Tuesday, March 6, 2018

The responses (and opinions) pour in on Louisiana College

      Here are the bulk of the comments/opinions received after the Tuesday morning e-mail/Facebook post concerning a lawsuit against Louisiana College and its president by an assistant football coach reportedly rejected for consideration because of his "Jewish descent."
      My comment of this response: Happy reading.
      -- "Wow."
       -- "My dad graduated from LC; I met my wife at LC; and Billy Allgood was my baseball coach for two years at LC. So much has changed over the last 40 years. Very sad."
       -- "Incomprehensible. What if Jesus had applied."
       -- "Jesus was Jewish (tribe of Judah). I would think that the school would welcome someone of whom God said, 'I will bless those who bless you, curse those who curse you.' (Genesis 12:3)"
       -- "Sad!"
       -- "I find it hard to believe that this is actually true."
       -- "Outrageous if true!"
       -- "Nice way to treat an alum."
       -- "Doesn't surprise me at all."
       -- "What about federal funding and this is a form of discrimination that would NOT be allowed? Fake news I hope."
       -- "Seriously??"
       -- "I hate stuff like this."
       -- "What!?!"
       -- "This would be so crushing for so many people on so many levels."  
       -- "It gives people who call themselves Christians give all Christians a bad name. You don't win many to Jesus this way. If it is true, LC has a lot of work to do. I hope it is not true."
       -- "Damn, this pisses me off. We live in America. Used to welcome all, no matter what your race, creed, ethnicity, religion, etc., etc. If this is a true and accurate story, and Brewer is behind this, they should fire him and send him on his way."
      -- "I really hope this is 'fake news' and Louisiana College isn't guilty of something so stupid."
     -- "As a Christian, I find this appalling. The president needs to be fired immediately and someone with a true Christian heart (love one another as Christ loves you) needs to be hired. I have lots of family who attended Louisiana College (being brought up as a Baptist in Louisiana that happens!)
        "I hate that the college is being sued when it is the president who made the decision. However, he represents the school and I understand why the lawsuit is against the school.
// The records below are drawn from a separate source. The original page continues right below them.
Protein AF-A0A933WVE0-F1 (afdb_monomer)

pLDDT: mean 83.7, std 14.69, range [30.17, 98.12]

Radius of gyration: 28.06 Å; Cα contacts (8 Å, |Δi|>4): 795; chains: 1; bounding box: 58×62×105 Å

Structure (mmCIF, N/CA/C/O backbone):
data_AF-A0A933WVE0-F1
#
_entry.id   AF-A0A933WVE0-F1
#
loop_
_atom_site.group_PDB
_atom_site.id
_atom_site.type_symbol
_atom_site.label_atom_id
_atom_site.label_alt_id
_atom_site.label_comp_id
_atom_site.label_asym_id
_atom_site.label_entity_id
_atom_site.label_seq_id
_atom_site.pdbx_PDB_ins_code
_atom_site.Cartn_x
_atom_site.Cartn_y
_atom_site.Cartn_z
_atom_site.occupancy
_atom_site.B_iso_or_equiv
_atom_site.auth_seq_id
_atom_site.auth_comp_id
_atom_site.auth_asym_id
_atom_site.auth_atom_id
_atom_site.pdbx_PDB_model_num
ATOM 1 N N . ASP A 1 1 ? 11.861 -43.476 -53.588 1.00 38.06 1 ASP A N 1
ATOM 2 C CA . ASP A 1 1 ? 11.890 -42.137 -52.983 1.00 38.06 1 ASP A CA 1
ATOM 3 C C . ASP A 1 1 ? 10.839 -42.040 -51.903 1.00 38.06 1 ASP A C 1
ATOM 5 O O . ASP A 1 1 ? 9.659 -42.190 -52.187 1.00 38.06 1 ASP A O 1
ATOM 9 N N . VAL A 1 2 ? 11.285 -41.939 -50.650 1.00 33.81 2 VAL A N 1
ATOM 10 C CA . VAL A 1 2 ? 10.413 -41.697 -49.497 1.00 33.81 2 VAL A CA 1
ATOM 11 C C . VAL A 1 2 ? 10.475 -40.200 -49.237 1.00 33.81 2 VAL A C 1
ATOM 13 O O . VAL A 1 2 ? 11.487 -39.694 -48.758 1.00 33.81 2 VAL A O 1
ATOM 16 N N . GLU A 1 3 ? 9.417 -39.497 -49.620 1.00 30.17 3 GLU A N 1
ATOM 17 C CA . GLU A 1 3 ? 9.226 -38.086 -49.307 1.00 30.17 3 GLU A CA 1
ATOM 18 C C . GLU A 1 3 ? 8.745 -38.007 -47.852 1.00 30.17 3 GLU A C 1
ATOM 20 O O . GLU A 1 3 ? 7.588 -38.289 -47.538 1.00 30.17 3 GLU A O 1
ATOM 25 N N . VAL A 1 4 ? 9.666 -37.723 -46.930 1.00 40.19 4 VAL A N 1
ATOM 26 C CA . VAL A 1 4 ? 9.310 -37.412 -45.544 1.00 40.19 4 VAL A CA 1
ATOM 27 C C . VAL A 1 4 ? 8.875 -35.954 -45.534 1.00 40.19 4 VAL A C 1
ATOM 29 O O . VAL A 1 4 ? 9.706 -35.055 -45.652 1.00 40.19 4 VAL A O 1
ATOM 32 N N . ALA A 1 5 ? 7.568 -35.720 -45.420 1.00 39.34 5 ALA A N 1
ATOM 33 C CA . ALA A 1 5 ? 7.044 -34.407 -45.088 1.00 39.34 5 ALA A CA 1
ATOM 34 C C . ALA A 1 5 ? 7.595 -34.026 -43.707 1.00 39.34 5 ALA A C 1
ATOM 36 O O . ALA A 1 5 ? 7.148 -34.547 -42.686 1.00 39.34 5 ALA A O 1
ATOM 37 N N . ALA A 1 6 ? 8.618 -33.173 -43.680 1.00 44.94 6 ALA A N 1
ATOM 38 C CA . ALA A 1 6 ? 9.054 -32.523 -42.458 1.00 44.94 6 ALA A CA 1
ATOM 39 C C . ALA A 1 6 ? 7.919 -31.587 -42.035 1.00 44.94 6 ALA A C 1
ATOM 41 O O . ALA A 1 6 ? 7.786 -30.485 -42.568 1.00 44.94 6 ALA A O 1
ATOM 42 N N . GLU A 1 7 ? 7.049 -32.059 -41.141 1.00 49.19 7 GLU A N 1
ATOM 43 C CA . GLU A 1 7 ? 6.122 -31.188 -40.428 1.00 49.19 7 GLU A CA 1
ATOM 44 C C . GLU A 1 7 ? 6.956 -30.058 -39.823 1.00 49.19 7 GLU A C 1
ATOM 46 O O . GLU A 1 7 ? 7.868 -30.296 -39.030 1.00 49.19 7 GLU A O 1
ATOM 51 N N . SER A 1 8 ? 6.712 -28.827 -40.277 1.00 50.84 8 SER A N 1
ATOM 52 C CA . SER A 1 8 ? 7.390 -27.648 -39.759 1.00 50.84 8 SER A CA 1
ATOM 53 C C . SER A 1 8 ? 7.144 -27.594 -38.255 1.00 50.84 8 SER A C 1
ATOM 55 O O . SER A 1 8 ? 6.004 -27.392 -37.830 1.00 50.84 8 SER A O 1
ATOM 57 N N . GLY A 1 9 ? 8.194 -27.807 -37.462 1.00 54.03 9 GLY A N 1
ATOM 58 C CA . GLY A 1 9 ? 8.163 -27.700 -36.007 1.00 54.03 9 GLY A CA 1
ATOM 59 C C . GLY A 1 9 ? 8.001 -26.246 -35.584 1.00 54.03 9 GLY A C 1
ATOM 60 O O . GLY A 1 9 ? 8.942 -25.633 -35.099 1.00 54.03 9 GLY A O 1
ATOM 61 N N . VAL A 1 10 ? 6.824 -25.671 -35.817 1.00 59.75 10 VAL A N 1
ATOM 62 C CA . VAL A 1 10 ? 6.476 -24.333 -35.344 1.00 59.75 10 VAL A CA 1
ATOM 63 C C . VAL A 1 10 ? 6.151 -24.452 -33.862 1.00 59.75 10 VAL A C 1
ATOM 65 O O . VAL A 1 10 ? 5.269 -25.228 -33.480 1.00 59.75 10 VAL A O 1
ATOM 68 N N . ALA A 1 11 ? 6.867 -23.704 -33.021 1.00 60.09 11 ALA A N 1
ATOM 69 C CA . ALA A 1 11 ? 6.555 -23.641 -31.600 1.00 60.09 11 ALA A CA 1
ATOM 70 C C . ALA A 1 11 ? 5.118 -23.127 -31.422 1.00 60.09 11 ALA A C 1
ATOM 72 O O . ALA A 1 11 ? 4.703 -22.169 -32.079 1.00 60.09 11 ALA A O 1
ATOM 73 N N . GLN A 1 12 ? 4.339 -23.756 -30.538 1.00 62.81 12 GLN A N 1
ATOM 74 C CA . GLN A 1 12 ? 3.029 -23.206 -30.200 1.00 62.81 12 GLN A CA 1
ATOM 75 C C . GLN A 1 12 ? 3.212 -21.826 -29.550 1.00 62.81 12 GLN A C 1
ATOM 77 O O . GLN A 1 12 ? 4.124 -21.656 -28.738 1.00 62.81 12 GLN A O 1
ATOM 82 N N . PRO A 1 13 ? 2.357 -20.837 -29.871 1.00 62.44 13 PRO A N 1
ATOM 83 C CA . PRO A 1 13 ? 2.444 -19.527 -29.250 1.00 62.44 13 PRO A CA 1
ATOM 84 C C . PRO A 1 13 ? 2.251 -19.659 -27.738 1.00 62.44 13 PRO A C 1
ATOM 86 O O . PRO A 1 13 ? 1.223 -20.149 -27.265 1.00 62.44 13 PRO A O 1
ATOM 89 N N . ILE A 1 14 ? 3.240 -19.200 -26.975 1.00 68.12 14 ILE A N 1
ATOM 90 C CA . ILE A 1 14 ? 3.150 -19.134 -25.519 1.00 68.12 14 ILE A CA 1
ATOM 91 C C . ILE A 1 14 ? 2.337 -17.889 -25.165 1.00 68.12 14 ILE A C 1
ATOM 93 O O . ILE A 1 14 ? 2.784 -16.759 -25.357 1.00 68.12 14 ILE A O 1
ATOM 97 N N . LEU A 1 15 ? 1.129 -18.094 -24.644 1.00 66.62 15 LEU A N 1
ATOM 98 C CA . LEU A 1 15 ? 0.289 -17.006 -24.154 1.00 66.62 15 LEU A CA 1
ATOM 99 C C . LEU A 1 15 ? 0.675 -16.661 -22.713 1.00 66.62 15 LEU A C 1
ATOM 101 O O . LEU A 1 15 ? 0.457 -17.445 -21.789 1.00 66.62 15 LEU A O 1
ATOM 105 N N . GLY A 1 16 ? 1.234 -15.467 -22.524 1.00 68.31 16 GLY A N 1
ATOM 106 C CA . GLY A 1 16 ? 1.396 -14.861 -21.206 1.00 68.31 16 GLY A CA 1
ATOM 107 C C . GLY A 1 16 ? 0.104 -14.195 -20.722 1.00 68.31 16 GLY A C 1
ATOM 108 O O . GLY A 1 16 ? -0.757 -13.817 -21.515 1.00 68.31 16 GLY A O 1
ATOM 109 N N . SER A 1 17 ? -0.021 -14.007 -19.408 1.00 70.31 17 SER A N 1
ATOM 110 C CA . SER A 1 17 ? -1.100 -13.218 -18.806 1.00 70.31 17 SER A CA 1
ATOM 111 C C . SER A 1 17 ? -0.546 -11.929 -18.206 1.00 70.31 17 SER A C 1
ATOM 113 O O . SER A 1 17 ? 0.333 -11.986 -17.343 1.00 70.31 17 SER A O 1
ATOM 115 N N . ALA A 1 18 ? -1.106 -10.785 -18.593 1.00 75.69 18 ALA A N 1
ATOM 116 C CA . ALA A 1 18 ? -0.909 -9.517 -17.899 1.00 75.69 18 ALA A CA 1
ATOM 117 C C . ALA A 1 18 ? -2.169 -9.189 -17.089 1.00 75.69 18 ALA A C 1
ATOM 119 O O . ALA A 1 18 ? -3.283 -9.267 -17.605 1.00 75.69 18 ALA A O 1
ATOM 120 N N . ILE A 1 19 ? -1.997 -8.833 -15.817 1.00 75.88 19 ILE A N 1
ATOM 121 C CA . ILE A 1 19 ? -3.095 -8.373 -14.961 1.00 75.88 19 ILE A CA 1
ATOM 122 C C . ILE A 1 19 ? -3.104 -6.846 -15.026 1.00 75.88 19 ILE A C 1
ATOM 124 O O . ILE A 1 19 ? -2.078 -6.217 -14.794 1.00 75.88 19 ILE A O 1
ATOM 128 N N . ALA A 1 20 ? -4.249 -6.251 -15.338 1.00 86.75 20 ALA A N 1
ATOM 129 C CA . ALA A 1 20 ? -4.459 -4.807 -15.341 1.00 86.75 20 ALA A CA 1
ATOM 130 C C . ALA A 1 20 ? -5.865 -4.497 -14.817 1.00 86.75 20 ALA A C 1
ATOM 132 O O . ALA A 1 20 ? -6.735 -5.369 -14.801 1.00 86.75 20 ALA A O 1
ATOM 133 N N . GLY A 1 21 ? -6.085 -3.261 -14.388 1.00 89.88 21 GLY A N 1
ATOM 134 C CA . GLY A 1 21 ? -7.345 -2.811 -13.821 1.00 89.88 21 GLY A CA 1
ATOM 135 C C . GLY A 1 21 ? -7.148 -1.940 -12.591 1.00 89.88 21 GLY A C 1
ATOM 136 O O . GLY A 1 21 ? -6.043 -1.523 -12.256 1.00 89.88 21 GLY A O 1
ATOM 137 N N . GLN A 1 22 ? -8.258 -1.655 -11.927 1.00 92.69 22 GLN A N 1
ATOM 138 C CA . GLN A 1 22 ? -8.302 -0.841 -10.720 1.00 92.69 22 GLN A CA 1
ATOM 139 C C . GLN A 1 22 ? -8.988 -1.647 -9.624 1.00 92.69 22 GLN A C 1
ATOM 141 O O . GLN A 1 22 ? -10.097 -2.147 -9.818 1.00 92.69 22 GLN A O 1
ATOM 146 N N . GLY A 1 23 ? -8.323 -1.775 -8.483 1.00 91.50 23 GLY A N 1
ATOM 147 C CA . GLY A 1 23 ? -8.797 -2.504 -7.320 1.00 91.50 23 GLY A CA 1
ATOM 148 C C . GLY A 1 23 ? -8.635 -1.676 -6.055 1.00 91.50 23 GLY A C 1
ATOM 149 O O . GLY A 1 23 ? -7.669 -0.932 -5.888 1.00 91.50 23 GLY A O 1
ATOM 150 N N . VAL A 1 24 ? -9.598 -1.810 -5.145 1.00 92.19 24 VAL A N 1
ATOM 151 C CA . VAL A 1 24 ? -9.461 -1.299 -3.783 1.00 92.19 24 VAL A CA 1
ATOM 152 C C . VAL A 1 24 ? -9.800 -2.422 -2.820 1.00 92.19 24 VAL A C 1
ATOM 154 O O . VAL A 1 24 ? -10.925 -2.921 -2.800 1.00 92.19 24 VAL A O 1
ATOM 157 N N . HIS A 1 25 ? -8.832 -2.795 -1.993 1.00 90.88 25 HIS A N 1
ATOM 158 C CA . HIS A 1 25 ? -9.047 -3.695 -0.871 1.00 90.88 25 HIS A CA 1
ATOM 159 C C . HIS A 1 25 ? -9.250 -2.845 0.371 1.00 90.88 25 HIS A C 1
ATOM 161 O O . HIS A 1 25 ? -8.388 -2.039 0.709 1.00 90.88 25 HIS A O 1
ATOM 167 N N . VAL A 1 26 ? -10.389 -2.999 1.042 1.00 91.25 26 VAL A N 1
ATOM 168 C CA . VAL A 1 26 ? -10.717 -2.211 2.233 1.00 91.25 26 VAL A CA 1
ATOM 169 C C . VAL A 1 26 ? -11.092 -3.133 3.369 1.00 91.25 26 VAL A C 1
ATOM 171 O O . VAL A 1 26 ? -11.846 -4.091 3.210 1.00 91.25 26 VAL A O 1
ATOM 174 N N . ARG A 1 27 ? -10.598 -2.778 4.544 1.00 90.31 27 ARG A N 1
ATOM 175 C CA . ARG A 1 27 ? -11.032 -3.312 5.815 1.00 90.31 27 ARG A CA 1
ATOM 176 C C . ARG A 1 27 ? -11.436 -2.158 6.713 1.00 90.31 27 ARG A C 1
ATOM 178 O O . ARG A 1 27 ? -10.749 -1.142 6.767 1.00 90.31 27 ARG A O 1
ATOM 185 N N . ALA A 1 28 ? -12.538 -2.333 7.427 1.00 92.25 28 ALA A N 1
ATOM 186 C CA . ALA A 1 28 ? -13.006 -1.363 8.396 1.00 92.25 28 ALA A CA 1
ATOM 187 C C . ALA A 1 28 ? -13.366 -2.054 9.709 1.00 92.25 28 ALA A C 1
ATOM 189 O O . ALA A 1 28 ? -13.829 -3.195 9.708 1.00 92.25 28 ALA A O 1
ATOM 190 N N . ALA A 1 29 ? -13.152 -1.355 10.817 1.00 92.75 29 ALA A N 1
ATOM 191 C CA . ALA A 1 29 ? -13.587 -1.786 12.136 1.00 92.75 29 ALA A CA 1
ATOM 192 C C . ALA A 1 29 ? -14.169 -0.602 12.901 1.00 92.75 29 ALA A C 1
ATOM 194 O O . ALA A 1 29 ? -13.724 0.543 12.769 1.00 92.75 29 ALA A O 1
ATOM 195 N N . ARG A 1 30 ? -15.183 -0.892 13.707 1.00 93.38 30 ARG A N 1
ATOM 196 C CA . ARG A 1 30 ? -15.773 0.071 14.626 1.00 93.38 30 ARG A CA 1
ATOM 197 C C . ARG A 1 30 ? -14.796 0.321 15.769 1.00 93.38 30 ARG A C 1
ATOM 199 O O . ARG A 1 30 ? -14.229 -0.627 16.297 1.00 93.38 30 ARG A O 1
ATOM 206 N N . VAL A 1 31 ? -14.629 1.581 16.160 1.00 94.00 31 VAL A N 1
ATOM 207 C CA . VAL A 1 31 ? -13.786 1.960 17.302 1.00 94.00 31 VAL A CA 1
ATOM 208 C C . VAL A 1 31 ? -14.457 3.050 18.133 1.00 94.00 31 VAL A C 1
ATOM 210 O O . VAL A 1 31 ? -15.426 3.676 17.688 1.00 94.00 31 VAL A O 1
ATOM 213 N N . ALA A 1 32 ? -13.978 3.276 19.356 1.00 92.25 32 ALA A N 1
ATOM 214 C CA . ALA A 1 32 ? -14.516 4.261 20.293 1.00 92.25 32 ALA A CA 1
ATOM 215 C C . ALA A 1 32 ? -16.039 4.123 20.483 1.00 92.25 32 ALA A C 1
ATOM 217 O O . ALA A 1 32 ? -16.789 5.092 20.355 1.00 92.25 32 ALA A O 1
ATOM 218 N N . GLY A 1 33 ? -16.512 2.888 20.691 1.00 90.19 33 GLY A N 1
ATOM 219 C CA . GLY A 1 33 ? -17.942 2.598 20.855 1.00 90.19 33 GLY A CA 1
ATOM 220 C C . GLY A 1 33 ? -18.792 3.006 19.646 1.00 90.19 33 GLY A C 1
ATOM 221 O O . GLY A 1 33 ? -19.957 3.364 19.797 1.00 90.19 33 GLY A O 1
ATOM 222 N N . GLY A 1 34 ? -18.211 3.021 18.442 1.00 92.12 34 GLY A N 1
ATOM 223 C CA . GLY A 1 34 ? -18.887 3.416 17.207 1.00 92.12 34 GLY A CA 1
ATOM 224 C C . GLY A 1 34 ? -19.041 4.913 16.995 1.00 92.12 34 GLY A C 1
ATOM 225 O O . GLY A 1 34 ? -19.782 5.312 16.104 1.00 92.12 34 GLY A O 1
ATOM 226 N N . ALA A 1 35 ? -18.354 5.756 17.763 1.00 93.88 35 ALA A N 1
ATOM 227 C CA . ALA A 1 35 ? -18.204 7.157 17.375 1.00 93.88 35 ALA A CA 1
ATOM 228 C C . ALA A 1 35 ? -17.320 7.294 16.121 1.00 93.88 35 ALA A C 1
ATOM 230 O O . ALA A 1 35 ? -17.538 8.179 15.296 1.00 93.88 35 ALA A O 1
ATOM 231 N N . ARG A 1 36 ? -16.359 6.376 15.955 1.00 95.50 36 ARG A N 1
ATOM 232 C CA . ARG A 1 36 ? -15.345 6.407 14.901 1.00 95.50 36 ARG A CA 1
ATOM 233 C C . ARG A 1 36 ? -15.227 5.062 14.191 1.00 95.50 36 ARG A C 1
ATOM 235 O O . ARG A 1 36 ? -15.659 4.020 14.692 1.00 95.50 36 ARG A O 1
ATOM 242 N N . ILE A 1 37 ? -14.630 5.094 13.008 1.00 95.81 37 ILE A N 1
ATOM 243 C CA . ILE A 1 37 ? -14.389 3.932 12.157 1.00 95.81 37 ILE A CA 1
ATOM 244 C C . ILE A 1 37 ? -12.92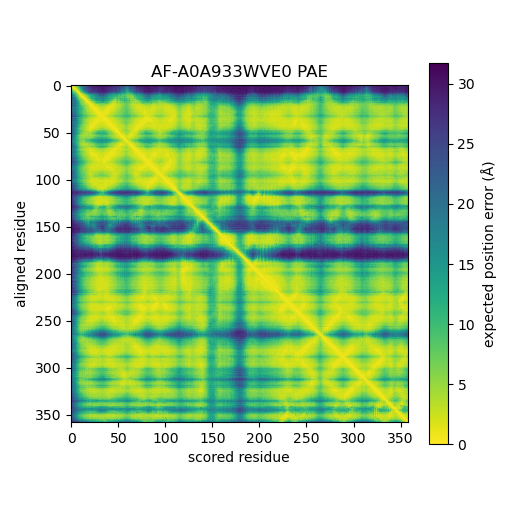2 3.962 11.751 1.00 95.81 37 ILE A C 1
ATOM 246 O O . ILE A 1 37 ? -12.454 4.927 11.146 1.00 95.81 37 ILE A O 1
ATOM 250 N N . TRP A 1 38 ? -12.197 2.904 12.091 1.00 94.75 38 TRP A N 1
ATOM 251 C CA . TRP A 1 38 ? -10.869 2.661 11.551 1.00 94.75 38 TRP A CA 1
ATOM 252 C C . TRP A 1 38 ? -10.997 2.028 10.168 1.00 94.75 38 TRP A C 1
ATOM 254 O O . TRP A 1 38 ? -11.823 1.136 9.970 1.00 94.75 38 TRP A O 1
ATOM 264 N N . ILE A 1 39 ? -10.175 2.481 9.227 1.00 94.31 39 ILE A N 1
ATOM 265 C CA . ILE A 1 39 ? -10.102 1.985 7.857 1.00 94.31 39 ILE A CA 1
ATOM 266 C C . ILE A 1 39 ? -8.642 1.682 7.532 1.00 94.31 39 ILE A C 1
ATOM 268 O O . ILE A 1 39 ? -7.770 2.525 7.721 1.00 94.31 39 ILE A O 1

One (pseudo?) Christian man in a position of power is hurting the reputation of an excellent school."
        -- "I did read this recently, and am dismayed by it. Will wait to see how the courts rule, but it is disturbing."
        -- "Wow! Amazing that this still happens, or is happening again, under current American leadership?"
        -- "I am shocked and disappointed, but wondering if the head coach was accurate in his report of the reason for the decision. I attended LC for three years and never saw this type of discrimination. It doesn't even represent Southern Baptist views, so not sure where the policy or view comes from. If that is the policy, even Jesus would not be allowed to coach at LC. I know Billy Allgood and the faculty during his time would not have agreed with the decision."
      -- "If the LC story is true (and I don't think that has been determined, it is beyond reprehensible and in no way representative of the beliefs and attitudes of the Baptist faith. I hope my love and friendship with you is a much clearer representation."
       -- "Very sad if the story is true. In the New Testament, Christian believers are told that we have been 'grafted in' to the root of Abraham. In essence, we have been adopted as brothers and sisters into the Jewish nation and are now co-recipients of all the promises God made to Abraham. That is why true Christians are very pro-Jewish. Unfortunately, there are many 'religious' people who are not true Christians."
        -- "Very sad. Aren't we supposed to expand our views in college?"
        -- "Wow! If this is true, then they need an attitude adjustment. I'm a Southern Baptist girl from way back, but have detested this 'holier and better than you' vibe that so many Protestants (and others) have subscribed to for years. Hope they have a change of heart. [This is] so not right."
        -- "Same thing happens at Baylor. This is going to become more and more common with the religious freedom movement. Another reason to retire some place besides Louisiana."
        -- "It's hard for me to believe that this sort of thing still exists. The president probably has a pointed white hat and robe in his closet. Excuse me, I have to go throw up now."
        -- "This is totally ridiculous! How could they think this would not be challenged?? I am appalled."
        -- "Interesting. This is the kind of thing that made me want to leave Louisiana. I still miss New Orleans, though, and go back every couple of years."
        -- "Gotta love those Baptists. Praise the Lord and pass the offering plate."
        -- "Truly sad but not surprising."
        -- "If there is a dumbass on earth that thinks like that, it would be in a place like Pineville, La. Just when you think we have evolved ..."
        -- "How very, very stupid and anti-Semitic that is, although not unusual in today's crazy world."
        -- "I read this in The Shreveport Times and couldn't believe it!!!!"
        -- "How sad if true."
        -- "That's unexplainable."
        -- "I agree with you, but in case you didn't know Brigham Young requires all its coaches to be Mormon."
        (Researched this, and could not verify it, other than a sentence from a 2004 story in the Daily Herald -- Provo, Utah -- which said: "BYU's head football and basketball coaches must be active members of the LDS Church who have been and will be good role models.") 
        Likely there are religious-affiliated schools/colleges in this country which would prefer -- or even demand -- that administration, faculty and coaches be of that religion.
         But, just two examples, that is not the case at the most prominent Catholic university, Notre Dame, or at the Catholic high school in Shreveport-Bossier, Loyola College Prep.
         Not certain how that applies to this Louisiana College issue, but there you have it.

Friday, March 2, 2018

Toughest story assignment -- it was Love (and death)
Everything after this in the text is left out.